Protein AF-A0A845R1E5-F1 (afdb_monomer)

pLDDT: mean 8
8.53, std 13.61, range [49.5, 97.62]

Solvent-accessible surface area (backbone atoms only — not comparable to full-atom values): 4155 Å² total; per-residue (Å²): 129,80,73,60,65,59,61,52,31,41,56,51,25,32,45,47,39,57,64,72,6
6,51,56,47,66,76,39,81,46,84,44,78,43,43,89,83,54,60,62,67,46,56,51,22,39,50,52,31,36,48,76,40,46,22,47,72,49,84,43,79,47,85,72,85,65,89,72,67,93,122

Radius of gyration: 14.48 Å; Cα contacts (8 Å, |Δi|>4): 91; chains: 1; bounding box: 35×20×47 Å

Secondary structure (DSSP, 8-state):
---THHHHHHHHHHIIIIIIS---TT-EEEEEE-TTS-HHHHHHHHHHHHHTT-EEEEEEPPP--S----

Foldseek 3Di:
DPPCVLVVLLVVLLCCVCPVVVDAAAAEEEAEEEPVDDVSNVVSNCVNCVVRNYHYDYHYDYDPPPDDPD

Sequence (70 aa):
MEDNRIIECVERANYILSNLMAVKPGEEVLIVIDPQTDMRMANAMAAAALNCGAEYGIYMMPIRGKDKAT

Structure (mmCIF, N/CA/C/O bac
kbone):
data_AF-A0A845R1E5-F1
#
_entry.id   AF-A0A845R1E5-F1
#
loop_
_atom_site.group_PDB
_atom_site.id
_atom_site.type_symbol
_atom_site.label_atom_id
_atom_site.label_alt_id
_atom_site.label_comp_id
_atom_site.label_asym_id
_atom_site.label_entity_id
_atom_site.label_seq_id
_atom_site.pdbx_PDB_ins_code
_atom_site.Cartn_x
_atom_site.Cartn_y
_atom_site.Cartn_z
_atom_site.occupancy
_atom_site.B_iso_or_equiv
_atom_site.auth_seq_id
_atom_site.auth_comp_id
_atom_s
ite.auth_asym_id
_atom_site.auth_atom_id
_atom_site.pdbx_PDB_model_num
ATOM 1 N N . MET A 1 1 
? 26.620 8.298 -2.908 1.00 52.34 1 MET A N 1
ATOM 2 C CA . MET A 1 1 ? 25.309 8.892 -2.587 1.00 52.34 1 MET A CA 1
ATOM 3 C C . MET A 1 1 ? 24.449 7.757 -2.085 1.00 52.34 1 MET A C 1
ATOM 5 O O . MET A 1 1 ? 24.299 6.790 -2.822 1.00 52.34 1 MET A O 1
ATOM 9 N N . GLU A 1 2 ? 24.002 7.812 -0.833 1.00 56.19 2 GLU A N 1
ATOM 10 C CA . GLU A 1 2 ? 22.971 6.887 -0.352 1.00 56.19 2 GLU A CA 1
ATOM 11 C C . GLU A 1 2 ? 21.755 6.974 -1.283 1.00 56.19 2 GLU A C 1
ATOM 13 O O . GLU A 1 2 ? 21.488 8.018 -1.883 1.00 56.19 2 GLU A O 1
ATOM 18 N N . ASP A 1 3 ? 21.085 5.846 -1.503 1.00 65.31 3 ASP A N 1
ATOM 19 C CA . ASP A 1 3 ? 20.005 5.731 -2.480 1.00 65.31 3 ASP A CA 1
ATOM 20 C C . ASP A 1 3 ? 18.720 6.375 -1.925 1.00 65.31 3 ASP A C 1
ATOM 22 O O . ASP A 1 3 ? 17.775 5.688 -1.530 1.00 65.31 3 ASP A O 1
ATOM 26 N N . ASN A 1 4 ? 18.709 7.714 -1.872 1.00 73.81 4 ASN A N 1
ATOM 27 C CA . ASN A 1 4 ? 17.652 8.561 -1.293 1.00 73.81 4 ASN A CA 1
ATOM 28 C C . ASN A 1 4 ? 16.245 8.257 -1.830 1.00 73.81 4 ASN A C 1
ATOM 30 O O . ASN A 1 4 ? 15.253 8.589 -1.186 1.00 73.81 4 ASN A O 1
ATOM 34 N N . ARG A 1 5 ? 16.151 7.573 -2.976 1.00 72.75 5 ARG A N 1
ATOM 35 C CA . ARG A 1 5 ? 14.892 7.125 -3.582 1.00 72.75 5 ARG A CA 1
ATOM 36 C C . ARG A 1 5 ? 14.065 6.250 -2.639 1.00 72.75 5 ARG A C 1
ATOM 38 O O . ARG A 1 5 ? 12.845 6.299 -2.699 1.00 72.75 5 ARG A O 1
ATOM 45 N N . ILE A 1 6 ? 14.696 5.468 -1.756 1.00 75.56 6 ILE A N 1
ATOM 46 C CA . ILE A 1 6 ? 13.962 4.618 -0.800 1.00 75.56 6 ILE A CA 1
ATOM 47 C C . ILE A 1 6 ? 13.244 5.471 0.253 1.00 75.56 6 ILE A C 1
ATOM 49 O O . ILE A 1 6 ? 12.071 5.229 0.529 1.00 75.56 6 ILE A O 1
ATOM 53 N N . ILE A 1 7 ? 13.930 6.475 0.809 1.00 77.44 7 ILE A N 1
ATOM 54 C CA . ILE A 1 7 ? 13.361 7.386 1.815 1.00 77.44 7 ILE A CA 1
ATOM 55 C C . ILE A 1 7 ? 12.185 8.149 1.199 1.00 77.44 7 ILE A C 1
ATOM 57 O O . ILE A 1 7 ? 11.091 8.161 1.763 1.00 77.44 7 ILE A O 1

══════

EXERCISE DETAILS>
Reproduce all the records. Keep them exact, please.

TASK OUTPUT>
Protein AF-A0A845R1E5-F1 (afdb_monomer)

pLDDT: mean 8
8.53, std 13.61, range [49.5, 97.62]

Solvent-accessible surface area (backbone atoms only — not comparable to full-atom values): 4155 Å² total; per-residue (Å²): 129,80,73,60,65,59,61,52,31,41,56,51,25,32,45,47,39,57,64,72,6
6,51,56,47,66,76,39,81,46,84,44,78,43,43,89,83,54,60,62,67,46,56,51,22,39,50,52,31,36,48,76,40,46,22,47,72,49,84,43,79,47,85,72,85,65,89,72,67,93,122

Radius of gyration: 14.48 Å; Cα contacts (8 Å, |Δi|>4): 91; chains: 1; bounding box: 35×20×47 Å

Secondary structure (DSSP, 8-state):
---THHHHHHHHHHIIIIIIS---TT-EEEEEE-TTS-HHHHHHHHHHHHHTT-EEEEEEPPP--S----

Foldseek 3Di:
DPPCVLVVLLVVLLCCVCPVVVDAAAAEEEAEEEPVDDVSNVVSNCVNCVVRNYHYDYHYDYDPPPDDPD

Sequence (70 aa):
MEDNRIIECVERANYILSNLMAVKPGEEVLIVIDPQTDMRMANAMAAAALNCGAEYGIYMMPIRGKDKAT

Structure (mmCIF, N/CA/C/O bac
kbone):
data_AF-A0A845R1E5-F1
#
_entry.id   AF-A0A845R1E5-F1
#
loop_
_atom_site.group_PDB
_atom_site.id
_atom_site.type_symbol
_atom_site.label_atom_id
_atom_site.label_alt_id
_atom_site.label_comp_id
_atom_site.label_asym_id
_atom_site.label_entity_id
_atom_site.label_seq_id
_atom_site.pdbx_PDB_ins_code
_atom_site.Cartn_x
_atom_site.Cartn_y
_atom_site.Cartn_z
_atom_site.occupancy
_atom_site.B_iso_or_equiv
_atom_site.auth_seq_id
_atom_site.auth_comp_id
_atom_s
ite.auth_asym_id
_atom_site.auth_atom_id
_atom_site.pdbx_PDB_model_num
ATOM 1 N N . MET A 1 1 
? 26.620 8.298 -2.908 1.00 52.34 1 MET A N 1
ATOM 2 C CA . MET A 1 1 ? 25.309 8.892 -2.587 1.00 52.34 1 MET A CA 1
ATOM 3 C C . MET A 1 1 ? 24.449 7.757 -2.085 1.00 52.34 1 MET A C 1
ATOM 5 O O . MET A 1 1 ? 24.299 6.790 -2.822 1.00 52.34 1 MET A O 1
ATOM 9 N N . GLU A 1 2 ? 24.002 7.812 -0.833 1.00 56.19 2 GLU A N 1
ATOM 10 C CA . GLU A 1 2 ? 22.971 6.887 -0.352 1.00 56.19 2 GLU A CA 1
ATOM 11 C C . GLU A 1 2 ? 21.755 6.974 -1.283 1.00 56.19 2 GLU A C 1
ATOM 13 O O . GLU A 1 2 ? 21.488 8.018 -1.883 1.00 56.19 2 GLU A O 1
ATOM 18 N N . ASP A 1 3 ? 21.085 5.846 -1.503 1.00 65.31 3 ASP A N 1
ATOM 19 C CA . ASP A 1 3 ? 20.005 5.731 -2.480 1.00 65.31 3 ASP A CA 1
ATOM 20 C C . ASP A 1 3 ? 18.720 6.375 -1.925 1.00 65.31 3 ASP A C 1
ATOM 22 O O . ASP A 1 3 ? 17.775 5.688 -1.530 1.00 65.31 3 ASP A O 1
ATOM 26 N N . ASN A 1 4 ? 18.709 7.714 -1.872 1.00 73.81 4 ASN A N 1
ATOM 27 C CA . ASN A 1 4 ? 17.652 8.561 -1.293 1.00 73.81 4 ASN A CA 1
ATOM 28 C C . ASN A 1 4 ? 16.245 8.257 -1.830 1.00 73.81 4 ASN A C 1
ATOM 30 O O . ASN A 1 4 ? 15.253 8.589 -1.186 1.00 73.81 4 ASN A O 1
ATOM 34 N N . ARG A 1 5 ? 16.151 7.573 -2.976 1.00 72.75 5 ARG A N 1
ATOM 35 C CA . ARG A 1 5 ? 14.892 7.125 -3.582 1.00 72.75 5 ARG A CA 1
ATOM 36 C C . ARG A 1 5 ? 14.065 6.250 -2.639 1.00 72.75 5 ARG A C 1
ATOM 38 O O . ARG A 1 5 ? 12.845 6.299 -2.699 1.00 72.75 5 ARG A O 1
ATOM 45 N N . ILE A 1 6 ? 14.696 5.468 -1.756 1.00 75.56 6 ILE A N 1
ATOM 46 C CA . ILE A 1 6 ? 13.962 4.618 -0.800 1.00 75.56 6 ILE A CA 1
ATOM 47 C C . ILE A 1 6 ? 13.244 5.471 0.253 1.00 75.56 6 ILE A C 1
ATOM 49 O O . ILE A 1 6 ? 12.071 5.229 0.529 1.00 75.56 6 ILE A O 1
ATOM 53 N N . ILE A 1 7 ? 13.930 6.475 0.809 1.00 77.44 7 ILE A N 1
ATOM 54 C CA . ILE A 1 7 ? 13.361 7.386 1.815 1.00 77.44 7 ILE A CA 1
ATOM 55 C C . ILE A 1 7 ? 12.185 8.149 1.199 1.00 77.44 7 ILE A C 1
ATOM 57 O O . ILE A 1 7 ? 11.091 8.161 1.763 1.00 77.44 7 ILE A O 1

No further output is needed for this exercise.